Deconstructing the Lemonade Stand — By Bart Theriot


I’m not really sure where it comes from, but even going back to my own youth, it seems so many children are naturally interested in commerce. Drive through any neighborhood in Loudoun County on a hot Summer day and you’re likely to see at least one lemonade stand. I’ve seen prices varying from 25 cents a cup to a dollar. My eight year old son would setup and man his lemonade stand everyday if he could. In fact, he’s tried to sell just about everything he has ever found in bulk at one time or another from sea glass and animal bones to mulberries and interesting rocks. With the exception of some of the stranger items he’s come up with, I’m very much in favor of the idea of children producing/collecting and selling goods or services, but recently I encountered an internal conundrum. Well, that’s over-dramatizing it a bit. It was more of a mental excursion into my own parenting philosophy.

Last April, in a very impulsive move, I purchased six Rhode Island Red hens for a dollar a-piece from the Tractor Supply store. They put what seems like a thousand of these cute, fuzzy, chirpy, little puff balls right in the middle of the store under a big sign that says “Chicks $1 each (minimum 6).” How could I afford NOT to buy them? So I renovated an old shed on my land and made it into a pretty nice coop. About a month ago, the hens started laying eggs. First two-a-day, then three. Now we are up to four eggs-a-day. What should we do with all these eggs? I asked the kids. Naturally, my two oldest said “Let’s sell them!” So the idea for an egg stand was put forth.

We discussed price and determined that we should try to make enough each month to cover our feed costs. We could charge a little more than store-bought eggs because these are straight from the chicken and we could deliver them to our neighbors rather than making people come to us. We also didn’t want to gouge our neighbors so we decided that $2 for six eggs was the right price.

Then I had another thought. Well, actually my Montessori teacher wife and one of the most generous people I know had the thought.

Why not give them away for free? I mean, we are going to care for these hens regardless of what becomes of their eggs and we don’t need the extra few dollars to cover our costs. Plus, these are our neighbors after all and while they would certainly invest $2 a week in our children’s project, it’s way more neighborly to share what we have without asking for anything in return. There was a time when this kind of behavior was expected among neighbors. I like to think that in the very small towns across this nation, it still is.

My children participate in charity events, they raise funds for those in need. We bring food and clothing to the homeless shelter and we are always mindful of those who might need our help. But like many in Loudoun County, my children have always had their needs met and many of their wants as well. Between birthdays, holidays and the general daily life of growing children, they spend considerably more time receiving than giving.

So I imagined the scenarios on both sides -selling versus giving, weighing pros and cons. If they sell the eggs they’ll learn math skills, budgeting and they will gain experience in managing money, I thought. They’ll experiment with supply and demand and see the results of their labor. They’ll gain confidence from the customer sales aspect of it and the reward of producing a good and providing a service. They will engage with the neighbors in a new way. They may even stumble upon a new mentor or friend in the process.

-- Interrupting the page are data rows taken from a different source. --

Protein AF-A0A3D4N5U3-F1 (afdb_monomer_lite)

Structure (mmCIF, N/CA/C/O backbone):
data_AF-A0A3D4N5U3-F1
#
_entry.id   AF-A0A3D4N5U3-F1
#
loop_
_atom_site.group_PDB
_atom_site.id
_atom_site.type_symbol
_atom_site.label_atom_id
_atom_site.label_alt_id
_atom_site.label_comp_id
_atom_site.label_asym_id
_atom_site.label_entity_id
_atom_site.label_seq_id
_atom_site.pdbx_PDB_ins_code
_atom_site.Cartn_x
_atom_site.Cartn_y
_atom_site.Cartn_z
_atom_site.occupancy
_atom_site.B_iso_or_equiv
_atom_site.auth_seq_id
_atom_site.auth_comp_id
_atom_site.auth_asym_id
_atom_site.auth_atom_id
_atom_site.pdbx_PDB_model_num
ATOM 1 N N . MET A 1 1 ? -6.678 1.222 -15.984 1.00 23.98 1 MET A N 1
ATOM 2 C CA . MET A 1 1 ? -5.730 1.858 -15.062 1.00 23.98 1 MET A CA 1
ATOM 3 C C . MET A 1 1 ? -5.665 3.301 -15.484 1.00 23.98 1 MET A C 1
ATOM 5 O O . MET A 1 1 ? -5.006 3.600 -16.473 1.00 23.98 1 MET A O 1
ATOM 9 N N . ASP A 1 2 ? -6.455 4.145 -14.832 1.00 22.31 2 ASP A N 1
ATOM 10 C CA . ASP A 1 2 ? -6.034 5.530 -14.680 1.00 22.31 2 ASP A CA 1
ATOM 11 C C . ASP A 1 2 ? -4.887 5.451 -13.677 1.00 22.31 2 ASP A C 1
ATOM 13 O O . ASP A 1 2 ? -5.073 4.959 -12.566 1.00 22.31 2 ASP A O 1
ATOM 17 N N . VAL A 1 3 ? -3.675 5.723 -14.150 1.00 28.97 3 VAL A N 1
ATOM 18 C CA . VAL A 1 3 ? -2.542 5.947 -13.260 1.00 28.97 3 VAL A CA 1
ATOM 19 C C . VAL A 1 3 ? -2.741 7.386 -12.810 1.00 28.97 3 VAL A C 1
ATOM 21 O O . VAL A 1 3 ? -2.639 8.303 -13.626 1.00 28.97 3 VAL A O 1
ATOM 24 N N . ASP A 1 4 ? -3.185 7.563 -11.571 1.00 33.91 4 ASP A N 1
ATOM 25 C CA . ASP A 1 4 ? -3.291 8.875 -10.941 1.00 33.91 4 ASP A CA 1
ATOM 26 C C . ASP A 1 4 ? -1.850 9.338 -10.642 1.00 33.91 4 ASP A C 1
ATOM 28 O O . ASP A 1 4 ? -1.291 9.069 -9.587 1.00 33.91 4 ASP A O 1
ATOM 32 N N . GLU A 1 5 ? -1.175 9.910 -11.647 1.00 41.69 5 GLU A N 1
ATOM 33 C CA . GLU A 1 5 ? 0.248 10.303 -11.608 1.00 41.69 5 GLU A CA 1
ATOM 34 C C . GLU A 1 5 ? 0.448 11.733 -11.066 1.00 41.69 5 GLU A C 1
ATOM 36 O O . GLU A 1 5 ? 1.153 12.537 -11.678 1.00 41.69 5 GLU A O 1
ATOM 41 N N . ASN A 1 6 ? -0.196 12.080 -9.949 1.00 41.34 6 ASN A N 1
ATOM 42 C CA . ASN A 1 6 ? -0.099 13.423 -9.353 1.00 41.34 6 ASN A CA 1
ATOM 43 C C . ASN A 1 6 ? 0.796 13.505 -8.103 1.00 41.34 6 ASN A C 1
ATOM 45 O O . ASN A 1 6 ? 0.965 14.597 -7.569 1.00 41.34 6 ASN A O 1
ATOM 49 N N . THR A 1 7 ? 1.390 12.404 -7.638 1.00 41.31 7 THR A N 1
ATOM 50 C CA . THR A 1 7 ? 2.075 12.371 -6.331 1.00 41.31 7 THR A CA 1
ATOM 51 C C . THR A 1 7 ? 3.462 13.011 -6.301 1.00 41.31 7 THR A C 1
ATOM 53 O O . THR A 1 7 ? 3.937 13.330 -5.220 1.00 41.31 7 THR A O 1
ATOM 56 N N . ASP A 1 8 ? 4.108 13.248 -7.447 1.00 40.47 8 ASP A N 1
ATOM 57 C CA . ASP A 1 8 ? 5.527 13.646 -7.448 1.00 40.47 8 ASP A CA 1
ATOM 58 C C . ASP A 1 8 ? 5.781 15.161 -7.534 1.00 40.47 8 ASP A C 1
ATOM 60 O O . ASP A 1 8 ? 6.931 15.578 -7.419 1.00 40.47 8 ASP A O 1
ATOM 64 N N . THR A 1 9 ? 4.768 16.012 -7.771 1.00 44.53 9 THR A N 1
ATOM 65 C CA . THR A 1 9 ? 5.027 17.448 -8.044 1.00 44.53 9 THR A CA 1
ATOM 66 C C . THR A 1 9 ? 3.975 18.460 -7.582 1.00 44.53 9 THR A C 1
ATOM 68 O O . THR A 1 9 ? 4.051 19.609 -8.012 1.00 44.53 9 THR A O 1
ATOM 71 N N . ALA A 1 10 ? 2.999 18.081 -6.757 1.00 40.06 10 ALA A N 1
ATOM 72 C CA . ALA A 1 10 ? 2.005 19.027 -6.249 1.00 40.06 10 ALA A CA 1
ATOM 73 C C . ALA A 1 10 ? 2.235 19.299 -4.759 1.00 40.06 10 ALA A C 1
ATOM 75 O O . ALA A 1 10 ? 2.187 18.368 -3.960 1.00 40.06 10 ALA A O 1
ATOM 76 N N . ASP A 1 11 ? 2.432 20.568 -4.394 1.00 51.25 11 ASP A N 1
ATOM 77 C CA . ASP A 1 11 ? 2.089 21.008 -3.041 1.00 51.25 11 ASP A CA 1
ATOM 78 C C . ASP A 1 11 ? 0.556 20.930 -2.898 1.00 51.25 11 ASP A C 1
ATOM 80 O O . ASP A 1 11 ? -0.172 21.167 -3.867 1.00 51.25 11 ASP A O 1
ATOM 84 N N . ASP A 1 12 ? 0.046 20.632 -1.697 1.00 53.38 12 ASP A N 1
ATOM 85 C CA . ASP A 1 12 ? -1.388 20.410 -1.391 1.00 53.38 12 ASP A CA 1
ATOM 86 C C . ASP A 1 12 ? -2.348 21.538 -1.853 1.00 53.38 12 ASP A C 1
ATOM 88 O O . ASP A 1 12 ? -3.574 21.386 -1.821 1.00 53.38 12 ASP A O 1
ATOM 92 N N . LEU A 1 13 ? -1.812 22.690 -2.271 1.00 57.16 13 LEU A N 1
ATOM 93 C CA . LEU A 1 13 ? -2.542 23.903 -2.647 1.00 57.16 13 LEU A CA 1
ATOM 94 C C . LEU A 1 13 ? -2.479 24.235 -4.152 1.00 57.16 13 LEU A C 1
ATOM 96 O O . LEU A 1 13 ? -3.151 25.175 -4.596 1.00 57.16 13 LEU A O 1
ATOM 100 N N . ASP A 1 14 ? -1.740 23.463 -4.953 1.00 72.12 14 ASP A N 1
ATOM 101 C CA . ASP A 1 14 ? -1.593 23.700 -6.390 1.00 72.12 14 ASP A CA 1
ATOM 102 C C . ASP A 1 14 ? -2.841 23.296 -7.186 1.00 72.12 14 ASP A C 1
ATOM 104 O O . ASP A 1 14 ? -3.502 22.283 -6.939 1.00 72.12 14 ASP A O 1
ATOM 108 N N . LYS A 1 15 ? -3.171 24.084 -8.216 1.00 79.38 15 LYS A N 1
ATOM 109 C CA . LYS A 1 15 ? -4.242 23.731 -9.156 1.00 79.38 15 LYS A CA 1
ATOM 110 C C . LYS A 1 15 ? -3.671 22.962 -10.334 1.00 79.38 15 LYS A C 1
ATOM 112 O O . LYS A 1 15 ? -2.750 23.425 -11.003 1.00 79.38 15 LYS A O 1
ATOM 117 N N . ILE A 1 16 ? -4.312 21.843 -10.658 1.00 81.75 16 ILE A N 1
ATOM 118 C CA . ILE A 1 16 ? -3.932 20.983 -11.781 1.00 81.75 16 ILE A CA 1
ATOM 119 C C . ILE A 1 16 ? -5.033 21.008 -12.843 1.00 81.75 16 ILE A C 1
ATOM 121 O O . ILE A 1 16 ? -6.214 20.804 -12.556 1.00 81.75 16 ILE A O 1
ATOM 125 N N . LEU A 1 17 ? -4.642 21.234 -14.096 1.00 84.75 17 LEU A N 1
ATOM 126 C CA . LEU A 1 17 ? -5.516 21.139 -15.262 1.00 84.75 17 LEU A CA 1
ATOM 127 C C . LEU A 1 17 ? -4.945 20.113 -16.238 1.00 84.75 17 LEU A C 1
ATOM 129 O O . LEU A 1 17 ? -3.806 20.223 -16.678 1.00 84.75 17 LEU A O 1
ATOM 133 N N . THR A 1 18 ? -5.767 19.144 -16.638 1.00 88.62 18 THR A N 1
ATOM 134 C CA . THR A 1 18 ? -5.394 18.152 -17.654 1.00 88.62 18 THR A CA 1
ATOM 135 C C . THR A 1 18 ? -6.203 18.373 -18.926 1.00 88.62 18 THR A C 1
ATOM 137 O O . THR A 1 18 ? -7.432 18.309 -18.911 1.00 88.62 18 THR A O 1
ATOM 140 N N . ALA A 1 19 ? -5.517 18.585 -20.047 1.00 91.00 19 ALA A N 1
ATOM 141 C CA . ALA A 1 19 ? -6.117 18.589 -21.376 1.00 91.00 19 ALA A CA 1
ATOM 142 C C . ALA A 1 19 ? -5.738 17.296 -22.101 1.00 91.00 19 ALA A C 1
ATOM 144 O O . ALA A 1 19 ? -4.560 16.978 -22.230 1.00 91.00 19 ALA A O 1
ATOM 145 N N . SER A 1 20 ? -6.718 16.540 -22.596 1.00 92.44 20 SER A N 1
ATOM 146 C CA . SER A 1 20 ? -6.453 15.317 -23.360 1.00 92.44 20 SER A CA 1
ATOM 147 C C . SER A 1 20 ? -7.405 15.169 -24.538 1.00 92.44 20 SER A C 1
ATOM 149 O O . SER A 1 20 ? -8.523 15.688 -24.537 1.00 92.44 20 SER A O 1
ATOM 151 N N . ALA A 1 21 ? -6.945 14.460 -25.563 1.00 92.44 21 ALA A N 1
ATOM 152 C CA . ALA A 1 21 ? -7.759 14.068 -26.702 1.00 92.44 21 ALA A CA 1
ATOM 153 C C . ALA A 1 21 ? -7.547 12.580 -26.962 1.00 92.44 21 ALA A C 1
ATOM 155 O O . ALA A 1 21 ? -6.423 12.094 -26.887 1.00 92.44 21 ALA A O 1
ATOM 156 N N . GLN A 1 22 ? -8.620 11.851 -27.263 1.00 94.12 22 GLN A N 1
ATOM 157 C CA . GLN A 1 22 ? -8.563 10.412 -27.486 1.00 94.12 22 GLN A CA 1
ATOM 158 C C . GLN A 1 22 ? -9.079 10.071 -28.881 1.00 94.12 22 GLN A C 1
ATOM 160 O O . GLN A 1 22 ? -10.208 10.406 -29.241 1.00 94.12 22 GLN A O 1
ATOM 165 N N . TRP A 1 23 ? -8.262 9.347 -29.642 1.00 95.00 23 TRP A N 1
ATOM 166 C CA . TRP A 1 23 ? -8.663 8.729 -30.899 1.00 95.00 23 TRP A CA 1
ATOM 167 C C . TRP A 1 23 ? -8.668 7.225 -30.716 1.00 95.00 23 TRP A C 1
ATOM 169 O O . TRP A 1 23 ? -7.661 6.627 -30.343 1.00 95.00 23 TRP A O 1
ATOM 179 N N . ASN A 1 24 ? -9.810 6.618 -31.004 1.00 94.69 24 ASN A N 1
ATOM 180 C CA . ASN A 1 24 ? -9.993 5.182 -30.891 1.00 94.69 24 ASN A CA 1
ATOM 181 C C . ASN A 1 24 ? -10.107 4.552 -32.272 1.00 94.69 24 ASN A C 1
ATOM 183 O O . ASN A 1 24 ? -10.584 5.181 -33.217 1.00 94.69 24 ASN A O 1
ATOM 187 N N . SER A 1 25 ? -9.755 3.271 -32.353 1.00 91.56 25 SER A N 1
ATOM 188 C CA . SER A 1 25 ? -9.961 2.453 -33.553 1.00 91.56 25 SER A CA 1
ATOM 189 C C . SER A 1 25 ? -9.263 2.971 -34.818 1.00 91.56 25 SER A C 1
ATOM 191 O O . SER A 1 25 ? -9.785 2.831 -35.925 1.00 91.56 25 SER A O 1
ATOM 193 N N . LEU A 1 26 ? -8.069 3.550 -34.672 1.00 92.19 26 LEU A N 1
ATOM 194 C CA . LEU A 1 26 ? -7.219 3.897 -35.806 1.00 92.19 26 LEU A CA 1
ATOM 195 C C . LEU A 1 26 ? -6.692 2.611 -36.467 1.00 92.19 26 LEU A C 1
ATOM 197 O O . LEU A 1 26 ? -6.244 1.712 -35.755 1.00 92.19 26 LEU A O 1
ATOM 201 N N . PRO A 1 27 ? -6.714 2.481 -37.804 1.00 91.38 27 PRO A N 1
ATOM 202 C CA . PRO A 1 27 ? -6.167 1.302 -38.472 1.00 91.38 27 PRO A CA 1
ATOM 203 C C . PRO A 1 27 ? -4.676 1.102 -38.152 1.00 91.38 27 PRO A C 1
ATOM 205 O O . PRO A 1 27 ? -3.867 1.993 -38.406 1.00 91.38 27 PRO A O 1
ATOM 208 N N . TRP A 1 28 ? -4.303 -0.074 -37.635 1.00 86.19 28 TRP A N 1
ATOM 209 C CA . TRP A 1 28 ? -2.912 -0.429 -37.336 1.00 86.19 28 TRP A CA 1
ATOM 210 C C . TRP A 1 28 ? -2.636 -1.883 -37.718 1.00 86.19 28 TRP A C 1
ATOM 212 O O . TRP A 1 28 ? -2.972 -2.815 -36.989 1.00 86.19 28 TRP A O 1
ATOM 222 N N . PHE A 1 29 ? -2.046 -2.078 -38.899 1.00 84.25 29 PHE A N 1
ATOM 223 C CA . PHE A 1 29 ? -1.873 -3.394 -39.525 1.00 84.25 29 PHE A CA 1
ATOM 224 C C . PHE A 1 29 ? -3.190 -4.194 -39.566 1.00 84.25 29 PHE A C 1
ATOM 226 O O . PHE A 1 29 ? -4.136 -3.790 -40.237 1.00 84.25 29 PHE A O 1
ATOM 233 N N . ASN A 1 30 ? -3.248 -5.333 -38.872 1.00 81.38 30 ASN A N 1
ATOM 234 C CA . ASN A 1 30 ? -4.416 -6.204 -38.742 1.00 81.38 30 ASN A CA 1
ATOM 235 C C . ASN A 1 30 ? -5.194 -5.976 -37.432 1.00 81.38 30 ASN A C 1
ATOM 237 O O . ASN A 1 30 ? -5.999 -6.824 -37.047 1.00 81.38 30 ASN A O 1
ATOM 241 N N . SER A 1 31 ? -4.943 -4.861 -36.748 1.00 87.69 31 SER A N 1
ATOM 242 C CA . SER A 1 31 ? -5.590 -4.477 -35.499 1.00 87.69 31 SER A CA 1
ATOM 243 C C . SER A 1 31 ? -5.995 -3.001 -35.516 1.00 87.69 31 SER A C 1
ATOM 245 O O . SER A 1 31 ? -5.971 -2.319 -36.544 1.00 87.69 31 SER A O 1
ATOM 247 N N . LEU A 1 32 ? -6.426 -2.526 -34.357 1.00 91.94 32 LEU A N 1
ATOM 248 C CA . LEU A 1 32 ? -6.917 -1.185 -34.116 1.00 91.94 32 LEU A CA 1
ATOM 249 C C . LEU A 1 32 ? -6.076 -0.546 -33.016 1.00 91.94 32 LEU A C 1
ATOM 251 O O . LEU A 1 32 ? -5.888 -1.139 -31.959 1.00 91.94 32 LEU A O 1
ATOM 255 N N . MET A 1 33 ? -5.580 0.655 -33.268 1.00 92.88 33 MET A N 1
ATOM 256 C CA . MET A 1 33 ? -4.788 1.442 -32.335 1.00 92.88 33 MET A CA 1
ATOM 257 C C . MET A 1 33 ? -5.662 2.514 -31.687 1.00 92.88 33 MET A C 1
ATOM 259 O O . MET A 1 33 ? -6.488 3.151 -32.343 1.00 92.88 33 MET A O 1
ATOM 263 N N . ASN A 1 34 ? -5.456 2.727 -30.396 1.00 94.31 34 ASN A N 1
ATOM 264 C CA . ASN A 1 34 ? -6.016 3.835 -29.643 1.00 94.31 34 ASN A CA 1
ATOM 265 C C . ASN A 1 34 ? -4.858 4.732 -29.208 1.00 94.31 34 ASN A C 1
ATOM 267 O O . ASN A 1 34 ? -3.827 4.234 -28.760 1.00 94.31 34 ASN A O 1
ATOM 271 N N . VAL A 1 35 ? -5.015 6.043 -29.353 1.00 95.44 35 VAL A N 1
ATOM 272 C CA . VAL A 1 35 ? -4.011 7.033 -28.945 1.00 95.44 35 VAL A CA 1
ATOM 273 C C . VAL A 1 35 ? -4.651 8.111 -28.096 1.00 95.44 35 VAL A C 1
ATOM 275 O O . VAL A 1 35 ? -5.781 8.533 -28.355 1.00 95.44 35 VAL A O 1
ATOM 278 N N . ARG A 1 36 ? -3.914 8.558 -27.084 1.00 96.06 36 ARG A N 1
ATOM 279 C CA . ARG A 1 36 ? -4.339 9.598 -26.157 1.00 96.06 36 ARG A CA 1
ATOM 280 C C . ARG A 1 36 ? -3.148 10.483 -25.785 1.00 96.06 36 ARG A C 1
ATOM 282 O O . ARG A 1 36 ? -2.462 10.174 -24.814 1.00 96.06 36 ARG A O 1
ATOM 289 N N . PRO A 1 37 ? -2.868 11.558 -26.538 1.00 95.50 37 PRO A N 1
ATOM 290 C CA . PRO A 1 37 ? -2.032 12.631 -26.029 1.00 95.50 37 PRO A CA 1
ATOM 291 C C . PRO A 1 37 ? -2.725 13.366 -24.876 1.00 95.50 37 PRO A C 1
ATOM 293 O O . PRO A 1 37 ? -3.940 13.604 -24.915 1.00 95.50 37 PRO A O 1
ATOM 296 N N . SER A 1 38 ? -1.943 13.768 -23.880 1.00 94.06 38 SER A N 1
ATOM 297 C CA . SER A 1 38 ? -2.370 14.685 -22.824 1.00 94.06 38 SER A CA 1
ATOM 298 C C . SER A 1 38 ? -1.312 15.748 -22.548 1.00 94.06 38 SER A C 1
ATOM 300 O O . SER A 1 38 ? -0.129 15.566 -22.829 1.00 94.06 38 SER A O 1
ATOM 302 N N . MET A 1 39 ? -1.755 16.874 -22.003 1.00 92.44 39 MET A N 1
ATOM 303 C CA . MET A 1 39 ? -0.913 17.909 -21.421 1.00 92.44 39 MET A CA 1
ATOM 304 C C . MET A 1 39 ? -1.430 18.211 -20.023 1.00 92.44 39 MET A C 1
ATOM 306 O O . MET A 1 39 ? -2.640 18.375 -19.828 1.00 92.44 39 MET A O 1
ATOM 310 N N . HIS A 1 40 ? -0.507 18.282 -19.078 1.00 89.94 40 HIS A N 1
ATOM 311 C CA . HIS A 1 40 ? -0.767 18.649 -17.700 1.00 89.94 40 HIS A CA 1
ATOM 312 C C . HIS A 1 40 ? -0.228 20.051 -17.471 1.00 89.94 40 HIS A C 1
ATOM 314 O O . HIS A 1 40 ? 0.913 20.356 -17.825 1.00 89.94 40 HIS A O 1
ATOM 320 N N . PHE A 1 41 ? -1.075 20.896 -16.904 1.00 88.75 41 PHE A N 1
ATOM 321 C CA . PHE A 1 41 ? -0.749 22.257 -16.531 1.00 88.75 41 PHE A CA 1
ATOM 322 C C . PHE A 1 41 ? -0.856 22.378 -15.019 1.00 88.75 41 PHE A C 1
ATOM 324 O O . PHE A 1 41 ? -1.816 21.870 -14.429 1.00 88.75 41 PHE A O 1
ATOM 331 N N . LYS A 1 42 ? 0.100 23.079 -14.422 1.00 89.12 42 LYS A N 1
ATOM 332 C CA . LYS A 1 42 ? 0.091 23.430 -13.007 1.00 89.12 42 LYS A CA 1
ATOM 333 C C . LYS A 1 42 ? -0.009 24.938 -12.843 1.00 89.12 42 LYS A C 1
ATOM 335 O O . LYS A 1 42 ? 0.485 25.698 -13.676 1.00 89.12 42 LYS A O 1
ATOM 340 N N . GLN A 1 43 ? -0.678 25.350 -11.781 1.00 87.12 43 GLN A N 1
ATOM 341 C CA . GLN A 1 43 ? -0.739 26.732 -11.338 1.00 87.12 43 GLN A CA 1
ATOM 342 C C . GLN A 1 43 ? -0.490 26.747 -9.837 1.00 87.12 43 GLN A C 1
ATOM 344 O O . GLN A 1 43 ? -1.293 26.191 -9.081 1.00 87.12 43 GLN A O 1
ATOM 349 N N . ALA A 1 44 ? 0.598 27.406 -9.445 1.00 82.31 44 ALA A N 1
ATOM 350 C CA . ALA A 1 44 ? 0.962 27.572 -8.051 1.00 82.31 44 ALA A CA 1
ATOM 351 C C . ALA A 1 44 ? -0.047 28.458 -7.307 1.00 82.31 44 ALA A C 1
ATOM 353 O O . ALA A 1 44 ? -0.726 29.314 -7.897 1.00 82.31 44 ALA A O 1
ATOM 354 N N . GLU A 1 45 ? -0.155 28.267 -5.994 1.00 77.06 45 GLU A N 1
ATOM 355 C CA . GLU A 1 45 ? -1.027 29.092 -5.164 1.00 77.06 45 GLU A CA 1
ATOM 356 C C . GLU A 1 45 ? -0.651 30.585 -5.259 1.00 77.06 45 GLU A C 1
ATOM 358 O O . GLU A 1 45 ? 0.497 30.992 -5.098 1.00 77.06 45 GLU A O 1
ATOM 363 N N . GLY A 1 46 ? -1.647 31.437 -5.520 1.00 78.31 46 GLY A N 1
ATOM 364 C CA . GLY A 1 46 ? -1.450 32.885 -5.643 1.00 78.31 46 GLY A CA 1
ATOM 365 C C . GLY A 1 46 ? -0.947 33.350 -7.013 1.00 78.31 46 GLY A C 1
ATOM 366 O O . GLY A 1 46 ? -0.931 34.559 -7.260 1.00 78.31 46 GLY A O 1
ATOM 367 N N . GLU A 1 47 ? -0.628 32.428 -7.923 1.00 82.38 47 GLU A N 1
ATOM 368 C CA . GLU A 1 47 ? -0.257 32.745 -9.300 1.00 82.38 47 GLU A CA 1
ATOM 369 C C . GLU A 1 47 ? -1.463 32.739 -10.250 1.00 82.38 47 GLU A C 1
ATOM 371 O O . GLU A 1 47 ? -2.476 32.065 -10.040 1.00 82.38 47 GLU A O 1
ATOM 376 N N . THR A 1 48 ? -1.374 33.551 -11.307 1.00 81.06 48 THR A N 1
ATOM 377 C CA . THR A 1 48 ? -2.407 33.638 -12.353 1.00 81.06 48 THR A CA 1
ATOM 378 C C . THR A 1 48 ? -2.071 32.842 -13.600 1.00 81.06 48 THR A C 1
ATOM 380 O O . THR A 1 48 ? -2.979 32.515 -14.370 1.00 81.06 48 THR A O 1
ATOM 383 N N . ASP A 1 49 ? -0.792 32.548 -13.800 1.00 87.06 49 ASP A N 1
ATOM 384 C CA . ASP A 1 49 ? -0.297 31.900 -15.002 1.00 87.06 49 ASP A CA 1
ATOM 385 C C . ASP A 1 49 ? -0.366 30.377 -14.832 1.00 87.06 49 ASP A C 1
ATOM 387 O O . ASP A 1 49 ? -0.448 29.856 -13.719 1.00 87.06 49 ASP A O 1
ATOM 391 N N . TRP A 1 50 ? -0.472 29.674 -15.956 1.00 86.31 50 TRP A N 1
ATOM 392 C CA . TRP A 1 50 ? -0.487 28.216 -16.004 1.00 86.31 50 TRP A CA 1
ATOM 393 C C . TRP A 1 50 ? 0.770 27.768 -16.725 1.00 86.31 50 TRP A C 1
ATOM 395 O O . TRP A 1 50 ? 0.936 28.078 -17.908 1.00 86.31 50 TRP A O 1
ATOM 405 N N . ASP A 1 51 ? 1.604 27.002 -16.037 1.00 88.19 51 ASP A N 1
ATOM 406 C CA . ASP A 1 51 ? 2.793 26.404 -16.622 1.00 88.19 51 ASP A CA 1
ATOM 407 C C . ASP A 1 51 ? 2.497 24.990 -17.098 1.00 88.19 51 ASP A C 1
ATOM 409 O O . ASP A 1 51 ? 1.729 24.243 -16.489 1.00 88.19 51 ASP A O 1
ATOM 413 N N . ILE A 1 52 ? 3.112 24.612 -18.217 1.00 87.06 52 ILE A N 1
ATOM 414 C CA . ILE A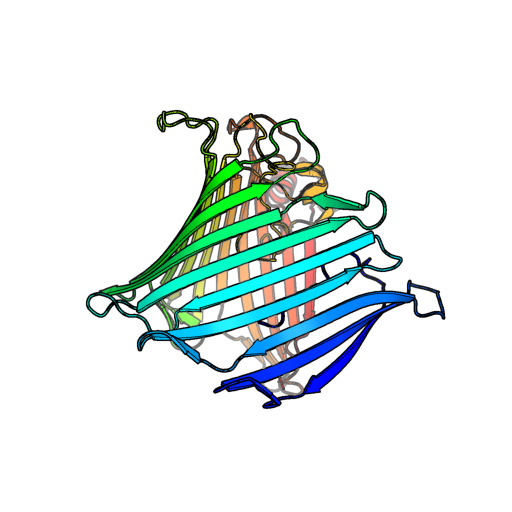 1 52 ? 3.077 23.226 -18.676 1.00 87.06 52 ILE A CA 1
ATOM 415 C C . ILE A 1 52 ? 3.979 22.434 -17.741 1.00 87.06 52 ILE A C 1
ATOM 417 O O . ILE A 1 52 ? 5.170 22.713 -17.649 1.00 87.06 52 ILE A O 1
ATOM 421 N N . ASP A 1 53 ? 3.413 21.437 -17.077 1.00 89.19 53 ASP A N 1
ATOM 422 C CA . ASP A 1 53 ? 4.156 20.541 -16.203 1.00 89.19 53 ASP A CA 1
ATOM 423 C C . ASP A 1 53 ? 4.659 19.311 -16.970 1.00 89.19 53 ASP A C 1
ATOM 425 O O . ASP A 1 53 ? 5.822 18.921 -16.869 1.00 89.19 53 ASP A O 1
ATOM 429 N N . SER A 1 54 ? 3.801 18.708 -17.795 1.00 91.00 54 SER A N 1
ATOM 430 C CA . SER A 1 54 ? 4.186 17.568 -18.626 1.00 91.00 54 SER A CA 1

If they give the eggs away, they lose the money experience but not much else. Now let’s talk about what they might gain. To me, the financial transaction is very closed-ended. “Here are your eggs.” “Here’s your money.” Where do you go from there? However, when you give something to someone freely, there is a different relationship. There is an emotional connection. You share not only the gift, but a little bit of yourself as well. You share gratitude, respect and appreciation for each other as human beings. What you get in return for giving cannot be held in your hand. It cannot be bought, but it is yours all the same. That makes it priceless.

There is mounting evidence that helping others leads to a happier and even healthier life. For many, this is a generally accepted fact. Giving also helps to develop a purpose and a meaning in life. There can be multiple reasons for giving and while the most noble is to help another person, there is nothing wrong with acknowledging that when we help others, we help ourselves. Besides, the pursuit of expanding one’s spirit of generosity, is always worthwhile.

We had already discussed the idea of charging money for the eggs, so I asked my children to choose between the two options. In hindsight, the way I pitched the notion of giving the eggs away made it virtually impossible for them to choose selling them. But as much as I try to avoid overly influencing children, some ideas must start with the adult. So off we go again into the rewarding world of philanthropy.

Now you can see why this isn’t a conundrum at all. It’s win-win, really. In the end, there is much to be learned from both experiences. Financial acumen and altruism do not have to be mutually exclusive. If we do it right, our children will get enough experience to see the value in both. Summer is over for now, and while the kids are excited about our free egg delivery service, drive by my house sometime next July and you can bet my kids will be out in front selling Lemonade again.